*** Opening of Data shown ***

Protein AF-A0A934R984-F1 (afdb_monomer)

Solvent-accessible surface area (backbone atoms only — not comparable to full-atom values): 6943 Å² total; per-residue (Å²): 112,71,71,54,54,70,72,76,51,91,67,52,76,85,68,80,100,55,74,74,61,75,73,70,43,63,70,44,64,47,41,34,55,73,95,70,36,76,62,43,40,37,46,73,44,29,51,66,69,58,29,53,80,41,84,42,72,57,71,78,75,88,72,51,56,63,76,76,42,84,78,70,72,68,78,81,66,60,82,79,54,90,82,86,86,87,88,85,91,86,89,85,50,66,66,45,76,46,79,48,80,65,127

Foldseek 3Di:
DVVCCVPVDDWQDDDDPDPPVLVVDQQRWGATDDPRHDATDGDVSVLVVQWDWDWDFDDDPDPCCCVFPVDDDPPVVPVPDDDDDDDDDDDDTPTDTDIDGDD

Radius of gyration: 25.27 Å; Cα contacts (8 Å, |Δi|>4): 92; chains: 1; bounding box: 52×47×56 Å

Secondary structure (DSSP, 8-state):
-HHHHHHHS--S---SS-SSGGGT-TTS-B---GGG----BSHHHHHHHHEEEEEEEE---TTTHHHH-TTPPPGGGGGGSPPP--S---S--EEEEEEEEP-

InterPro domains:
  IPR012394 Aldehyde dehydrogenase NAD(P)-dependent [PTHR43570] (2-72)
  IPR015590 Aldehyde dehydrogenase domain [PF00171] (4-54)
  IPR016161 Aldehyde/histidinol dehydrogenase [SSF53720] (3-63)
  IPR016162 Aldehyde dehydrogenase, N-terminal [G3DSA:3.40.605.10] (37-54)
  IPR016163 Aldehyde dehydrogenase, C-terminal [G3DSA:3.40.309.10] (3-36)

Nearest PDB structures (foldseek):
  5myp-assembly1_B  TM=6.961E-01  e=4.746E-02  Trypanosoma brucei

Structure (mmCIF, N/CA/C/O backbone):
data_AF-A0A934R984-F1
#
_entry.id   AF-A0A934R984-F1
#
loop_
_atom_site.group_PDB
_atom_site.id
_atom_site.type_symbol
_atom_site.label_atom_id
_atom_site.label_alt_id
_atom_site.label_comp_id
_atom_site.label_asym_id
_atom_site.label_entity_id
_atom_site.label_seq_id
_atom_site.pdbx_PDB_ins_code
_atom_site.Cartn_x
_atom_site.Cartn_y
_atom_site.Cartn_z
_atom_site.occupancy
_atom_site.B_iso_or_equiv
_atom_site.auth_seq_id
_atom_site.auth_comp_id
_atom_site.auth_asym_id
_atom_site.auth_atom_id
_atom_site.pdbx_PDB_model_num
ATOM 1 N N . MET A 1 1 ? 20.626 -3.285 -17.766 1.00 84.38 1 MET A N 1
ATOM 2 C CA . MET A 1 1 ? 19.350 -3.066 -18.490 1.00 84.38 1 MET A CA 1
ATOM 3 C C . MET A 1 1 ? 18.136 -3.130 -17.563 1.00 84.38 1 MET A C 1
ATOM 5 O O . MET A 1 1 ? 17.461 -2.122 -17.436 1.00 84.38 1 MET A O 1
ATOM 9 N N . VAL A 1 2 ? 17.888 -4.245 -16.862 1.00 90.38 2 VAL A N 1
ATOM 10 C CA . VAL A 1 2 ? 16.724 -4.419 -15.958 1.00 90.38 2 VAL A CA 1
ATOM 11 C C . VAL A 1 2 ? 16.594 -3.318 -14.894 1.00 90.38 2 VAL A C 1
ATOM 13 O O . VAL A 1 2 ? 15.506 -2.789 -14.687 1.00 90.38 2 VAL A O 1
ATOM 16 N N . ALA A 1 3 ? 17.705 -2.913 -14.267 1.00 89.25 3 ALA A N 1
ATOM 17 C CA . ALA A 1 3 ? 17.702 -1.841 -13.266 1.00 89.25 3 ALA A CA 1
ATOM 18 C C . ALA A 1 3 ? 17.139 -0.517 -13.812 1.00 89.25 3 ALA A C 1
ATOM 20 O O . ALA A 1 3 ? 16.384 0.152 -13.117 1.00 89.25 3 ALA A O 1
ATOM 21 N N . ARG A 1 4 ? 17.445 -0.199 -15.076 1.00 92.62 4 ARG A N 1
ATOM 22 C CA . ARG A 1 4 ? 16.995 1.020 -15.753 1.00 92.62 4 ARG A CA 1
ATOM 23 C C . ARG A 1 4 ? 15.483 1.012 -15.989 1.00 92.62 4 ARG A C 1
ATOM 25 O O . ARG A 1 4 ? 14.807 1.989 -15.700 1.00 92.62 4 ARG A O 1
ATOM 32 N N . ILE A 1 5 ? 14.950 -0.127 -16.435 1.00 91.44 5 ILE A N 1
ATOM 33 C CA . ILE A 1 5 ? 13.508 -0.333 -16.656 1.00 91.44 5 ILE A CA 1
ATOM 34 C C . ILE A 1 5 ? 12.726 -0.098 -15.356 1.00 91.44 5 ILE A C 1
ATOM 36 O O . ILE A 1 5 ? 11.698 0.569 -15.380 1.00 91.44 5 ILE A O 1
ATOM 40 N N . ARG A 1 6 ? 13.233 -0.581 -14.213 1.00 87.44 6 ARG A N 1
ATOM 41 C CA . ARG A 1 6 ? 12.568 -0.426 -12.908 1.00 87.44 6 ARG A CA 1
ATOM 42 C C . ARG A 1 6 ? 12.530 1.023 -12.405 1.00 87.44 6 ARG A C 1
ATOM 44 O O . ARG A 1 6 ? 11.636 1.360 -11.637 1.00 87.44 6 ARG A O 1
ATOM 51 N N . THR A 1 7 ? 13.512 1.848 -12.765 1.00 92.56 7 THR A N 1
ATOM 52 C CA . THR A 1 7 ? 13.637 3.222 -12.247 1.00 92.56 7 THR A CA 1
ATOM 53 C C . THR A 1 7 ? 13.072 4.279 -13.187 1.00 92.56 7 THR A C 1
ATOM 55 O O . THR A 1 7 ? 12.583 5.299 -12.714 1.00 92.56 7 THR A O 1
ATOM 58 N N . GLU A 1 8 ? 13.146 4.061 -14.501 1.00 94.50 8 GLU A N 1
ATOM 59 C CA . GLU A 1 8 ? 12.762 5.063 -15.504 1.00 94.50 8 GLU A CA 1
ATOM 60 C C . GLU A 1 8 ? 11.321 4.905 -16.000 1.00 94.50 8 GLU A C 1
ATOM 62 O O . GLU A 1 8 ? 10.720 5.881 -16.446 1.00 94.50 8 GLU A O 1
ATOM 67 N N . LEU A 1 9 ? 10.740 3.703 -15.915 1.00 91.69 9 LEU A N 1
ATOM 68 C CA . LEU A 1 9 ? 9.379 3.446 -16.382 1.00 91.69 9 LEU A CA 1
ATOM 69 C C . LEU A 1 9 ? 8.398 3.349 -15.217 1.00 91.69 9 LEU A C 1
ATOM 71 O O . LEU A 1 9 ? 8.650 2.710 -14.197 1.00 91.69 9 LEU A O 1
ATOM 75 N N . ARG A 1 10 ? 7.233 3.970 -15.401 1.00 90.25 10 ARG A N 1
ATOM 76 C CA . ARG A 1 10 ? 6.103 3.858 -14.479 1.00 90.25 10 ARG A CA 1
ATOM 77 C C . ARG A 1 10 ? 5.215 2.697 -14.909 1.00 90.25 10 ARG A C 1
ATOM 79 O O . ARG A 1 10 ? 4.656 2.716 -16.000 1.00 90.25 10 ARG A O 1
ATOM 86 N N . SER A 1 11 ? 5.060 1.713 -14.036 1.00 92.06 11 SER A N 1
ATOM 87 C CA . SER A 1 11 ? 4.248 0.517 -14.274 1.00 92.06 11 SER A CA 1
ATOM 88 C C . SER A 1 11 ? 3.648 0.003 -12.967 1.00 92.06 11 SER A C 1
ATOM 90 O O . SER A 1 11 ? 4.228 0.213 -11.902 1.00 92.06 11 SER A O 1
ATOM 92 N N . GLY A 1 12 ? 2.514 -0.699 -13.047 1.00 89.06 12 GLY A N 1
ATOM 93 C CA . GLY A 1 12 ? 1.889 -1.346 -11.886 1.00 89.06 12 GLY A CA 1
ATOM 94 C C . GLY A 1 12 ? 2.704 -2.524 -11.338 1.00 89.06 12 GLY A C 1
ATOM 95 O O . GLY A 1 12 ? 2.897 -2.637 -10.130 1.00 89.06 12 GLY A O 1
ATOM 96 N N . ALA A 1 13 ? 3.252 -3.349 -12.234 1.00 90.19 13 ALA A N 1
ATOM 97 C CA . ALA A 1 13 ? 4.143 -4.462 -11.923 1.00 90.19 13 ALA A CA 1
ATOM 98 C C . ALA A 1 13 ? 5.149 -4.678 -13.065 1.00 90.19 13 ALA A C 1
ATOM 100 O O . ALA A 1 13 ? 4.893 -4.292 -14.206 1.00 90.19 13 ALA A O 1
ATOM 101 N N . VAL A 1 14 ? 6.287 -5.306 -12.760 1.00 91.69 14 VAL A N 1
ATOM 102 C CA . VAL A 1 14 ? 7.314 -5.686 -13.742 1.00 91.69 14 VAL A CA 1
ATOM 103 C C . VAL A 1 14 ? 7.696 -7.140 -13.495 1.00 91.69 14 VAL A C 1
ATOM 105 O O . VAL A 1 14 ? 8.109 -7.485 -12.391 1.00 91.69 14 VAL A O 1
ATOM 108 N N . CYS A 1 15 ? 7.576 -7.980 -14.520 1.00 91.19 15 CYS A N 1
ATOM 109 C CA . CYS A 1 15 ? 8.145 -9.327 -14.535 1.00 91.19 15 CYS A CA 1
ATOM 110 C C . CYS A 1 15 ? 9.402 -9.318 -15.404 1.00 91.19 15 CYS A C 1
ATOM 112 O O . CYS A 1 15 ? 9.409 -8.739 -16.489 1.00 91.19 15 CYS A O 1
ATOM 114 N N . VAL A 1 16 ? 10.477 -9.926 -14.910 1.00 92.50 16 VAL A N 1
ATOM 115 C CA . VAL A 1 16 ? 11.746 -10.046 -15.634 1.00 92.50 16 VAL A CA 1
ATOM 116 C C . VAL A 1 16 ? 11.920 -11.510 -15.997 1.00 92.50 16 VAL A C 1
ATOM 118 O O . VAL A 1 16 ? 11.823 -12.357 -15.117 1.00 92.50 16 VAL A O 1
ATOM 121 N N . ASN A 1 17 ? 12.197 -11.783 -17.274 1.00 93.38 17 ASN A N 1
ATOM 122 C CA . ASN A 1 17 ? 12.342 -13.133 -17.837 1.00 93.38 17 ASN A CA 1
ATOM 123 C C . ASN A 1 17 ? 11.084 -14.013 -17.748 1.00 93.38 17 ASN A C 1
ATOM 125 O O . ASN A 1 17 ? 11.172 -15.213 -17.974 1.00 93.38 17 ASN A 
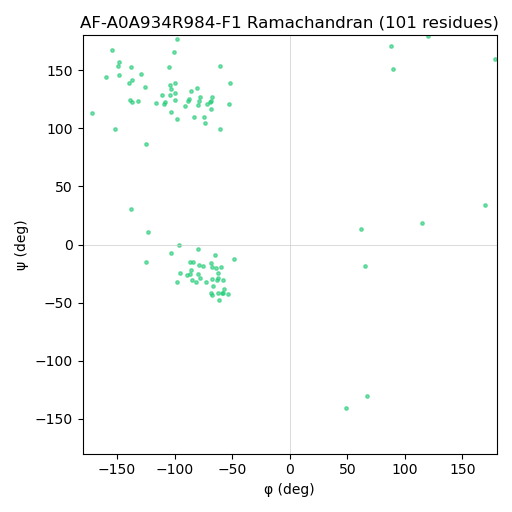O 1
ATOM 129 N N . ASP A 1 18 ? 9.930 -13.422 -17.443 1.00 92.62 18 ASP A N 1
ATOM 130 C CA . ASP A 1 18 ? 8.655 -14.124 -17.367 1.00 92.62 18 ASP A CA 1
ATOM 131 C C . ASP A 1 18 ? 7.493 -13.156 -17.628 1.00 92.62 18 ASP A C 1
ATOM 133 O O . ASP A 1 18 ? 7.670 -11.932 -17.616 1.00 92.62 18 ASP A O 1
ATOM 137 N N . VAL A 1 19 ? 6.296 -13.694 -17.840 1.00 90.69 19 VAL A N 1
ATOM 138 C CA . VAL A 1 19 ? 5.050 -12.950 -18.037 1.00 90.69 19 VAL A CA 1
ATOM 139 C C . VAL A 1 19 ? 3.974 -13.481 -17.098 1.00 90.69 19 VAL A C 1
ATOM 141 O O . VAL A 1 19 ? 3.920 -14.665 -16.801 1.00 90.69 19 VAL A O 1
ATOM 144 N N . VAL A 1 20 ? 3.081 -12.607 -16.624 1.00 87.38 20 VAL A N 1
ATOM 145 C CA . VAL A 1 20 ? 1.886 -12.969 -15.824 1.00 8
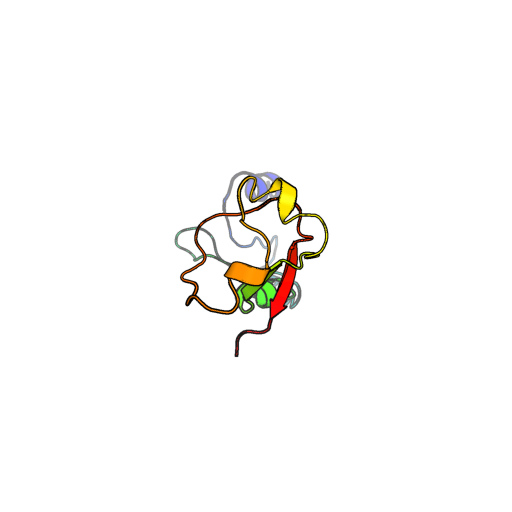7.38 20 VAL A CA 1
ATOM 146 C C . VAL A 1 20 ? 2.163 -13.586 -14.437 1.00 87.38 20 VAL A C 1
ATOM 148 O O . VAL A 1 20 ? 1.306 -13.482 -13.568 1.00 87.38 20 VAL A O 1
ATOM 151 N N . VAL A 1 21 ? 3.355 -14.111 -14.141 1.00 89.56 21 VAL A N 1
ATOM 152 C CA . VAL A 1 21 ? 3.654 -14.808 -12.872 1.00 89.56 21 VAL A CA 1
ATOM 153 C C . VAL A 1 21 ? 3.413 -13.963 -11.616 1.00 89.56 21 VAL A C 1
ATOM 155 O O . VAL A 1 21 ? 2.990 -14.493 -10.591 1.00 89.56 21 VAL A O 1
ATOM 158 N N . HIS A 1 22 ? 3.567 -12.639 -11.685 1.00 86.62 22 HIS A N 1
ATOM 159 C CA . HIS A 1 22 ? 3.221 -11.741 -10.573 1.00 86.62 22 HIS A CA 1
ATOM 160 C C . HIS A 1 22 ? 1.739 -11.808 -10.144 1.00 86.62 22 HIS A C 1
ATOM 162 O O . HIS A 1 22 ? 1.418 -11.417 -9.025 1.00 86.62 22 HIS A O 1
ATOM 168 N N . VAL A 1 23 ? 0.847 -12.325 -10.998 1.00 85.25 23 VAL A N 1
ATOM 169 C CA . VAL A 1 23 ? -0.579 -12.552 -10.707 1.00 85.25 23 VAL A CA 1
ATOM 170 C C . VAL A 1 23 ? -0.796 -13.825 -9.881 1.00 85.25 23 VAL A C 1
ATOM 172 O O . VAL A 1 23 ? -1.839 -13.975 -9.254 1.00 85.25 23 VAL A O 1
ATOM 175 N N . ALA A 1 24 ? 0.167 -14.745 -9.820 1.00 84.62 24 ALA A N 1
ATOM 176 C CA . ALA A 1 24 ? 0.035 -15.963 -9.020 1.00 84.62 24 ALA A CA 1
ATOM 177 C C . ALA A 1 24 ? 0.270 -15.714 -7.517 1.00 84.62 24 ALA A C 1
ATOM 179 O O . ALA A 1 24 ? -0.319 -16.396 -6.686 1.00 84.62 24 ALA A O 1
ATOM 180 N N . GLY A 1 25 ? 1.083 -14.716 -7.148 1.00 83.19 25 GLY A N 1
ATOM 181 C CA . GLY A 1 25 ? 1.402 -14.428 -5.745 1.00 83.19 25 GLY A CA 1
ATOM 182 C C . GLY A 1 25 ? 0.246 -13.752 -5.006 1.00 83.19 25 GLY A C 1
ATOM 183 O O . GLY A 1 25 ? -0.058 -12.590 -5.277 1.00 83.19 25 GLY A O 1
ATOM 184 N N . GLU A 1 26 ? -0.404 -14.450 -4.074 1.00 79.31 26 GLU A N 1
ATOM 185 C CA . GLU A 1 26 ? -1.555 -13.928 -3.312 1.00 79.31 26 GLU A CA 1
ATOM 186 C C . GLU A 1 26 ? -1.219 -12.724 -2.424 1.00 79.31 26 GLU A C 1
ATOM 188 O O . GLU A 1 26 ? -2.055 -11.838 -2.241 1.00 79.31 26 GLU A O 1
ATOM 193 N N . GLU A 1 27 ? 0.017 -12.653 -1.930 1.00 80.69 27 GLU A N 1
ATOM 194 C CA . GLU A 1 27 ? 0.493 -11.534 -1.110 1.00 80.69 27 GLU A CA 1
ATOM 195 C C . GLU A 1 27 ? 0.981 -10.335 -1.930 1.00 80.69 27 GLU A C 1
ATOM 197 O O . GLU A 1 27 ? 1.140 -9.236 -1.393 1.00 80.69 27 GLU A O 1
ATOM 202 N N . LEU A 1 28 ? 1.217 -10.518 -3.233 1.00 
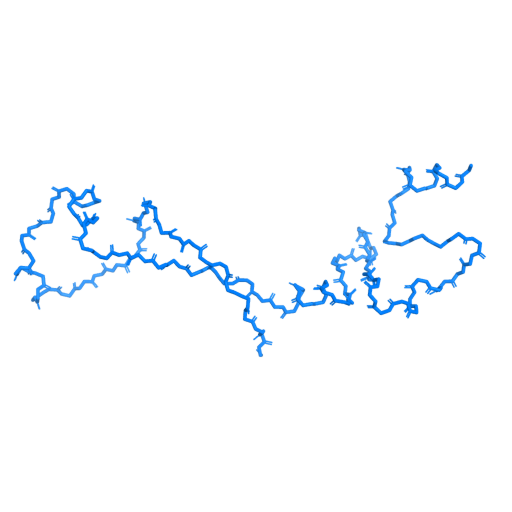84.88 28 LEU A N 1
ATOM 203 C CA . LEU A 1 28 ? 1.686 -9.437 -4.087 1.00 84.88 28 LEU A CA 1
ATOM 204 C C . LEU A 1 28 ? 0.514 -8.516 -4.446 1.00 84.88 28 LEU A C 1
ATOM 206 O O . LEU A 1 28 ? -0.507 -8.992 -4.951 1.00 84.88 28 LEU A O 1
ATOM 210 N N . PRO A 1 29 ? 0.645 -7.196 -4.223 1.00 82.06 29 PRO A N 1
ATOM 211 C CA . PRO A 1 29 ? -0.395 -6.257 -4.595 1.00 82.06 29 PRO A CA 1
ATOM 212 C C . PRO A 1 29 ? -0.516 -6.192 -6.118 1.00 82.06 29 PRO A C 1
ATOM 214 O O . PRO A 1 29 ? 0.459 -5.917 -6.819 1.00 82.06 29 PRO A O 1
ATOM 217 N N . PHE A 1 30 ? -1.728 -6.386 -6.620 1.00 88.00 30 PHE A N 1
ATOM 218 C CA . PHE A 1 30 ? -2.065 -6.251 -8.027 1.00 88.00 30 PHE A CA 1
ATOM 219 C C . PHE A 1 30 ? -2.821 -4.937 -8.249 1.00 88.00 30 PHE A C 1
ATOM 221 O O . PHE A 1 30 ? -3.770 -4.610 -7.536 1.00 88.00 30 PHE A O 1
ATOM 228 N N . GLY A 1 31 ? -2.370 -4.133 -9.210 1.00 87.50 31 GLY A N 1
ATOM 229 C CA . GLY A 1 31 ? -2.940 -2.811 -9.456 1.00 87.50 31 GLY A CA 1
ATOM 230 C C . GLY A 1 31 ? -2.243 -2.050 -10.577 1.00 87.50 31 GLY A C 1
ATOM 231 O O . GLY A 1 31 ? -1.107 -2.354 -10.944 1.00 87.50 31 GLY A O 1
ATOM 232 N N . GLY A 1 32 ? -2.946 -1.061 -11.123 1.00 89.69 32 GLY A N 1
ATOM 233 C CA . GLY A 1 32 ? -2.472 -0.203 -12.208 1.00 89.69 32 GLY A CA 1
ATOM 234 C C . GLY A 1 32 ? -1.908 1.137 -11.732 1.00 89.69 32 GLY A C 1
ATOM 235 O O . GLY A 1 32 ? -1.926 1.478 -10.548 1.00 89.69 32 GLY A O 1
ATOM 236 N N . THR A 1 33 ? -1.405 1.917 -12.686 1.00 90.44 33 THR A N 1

*** Close of Data shown ***

**Problem**
Every line in the records that holds the word "terminal" should be copied into the answer.

**Answer to this task**
  IPR016162 Aldehyde dehydrogenase, N-terminal [G3DSA:3.40.605.10] (37-54)
  IPR016163 Aldehyde dehydrogenase, C-terminal [G3DSA:3.40.309.10] (3-36)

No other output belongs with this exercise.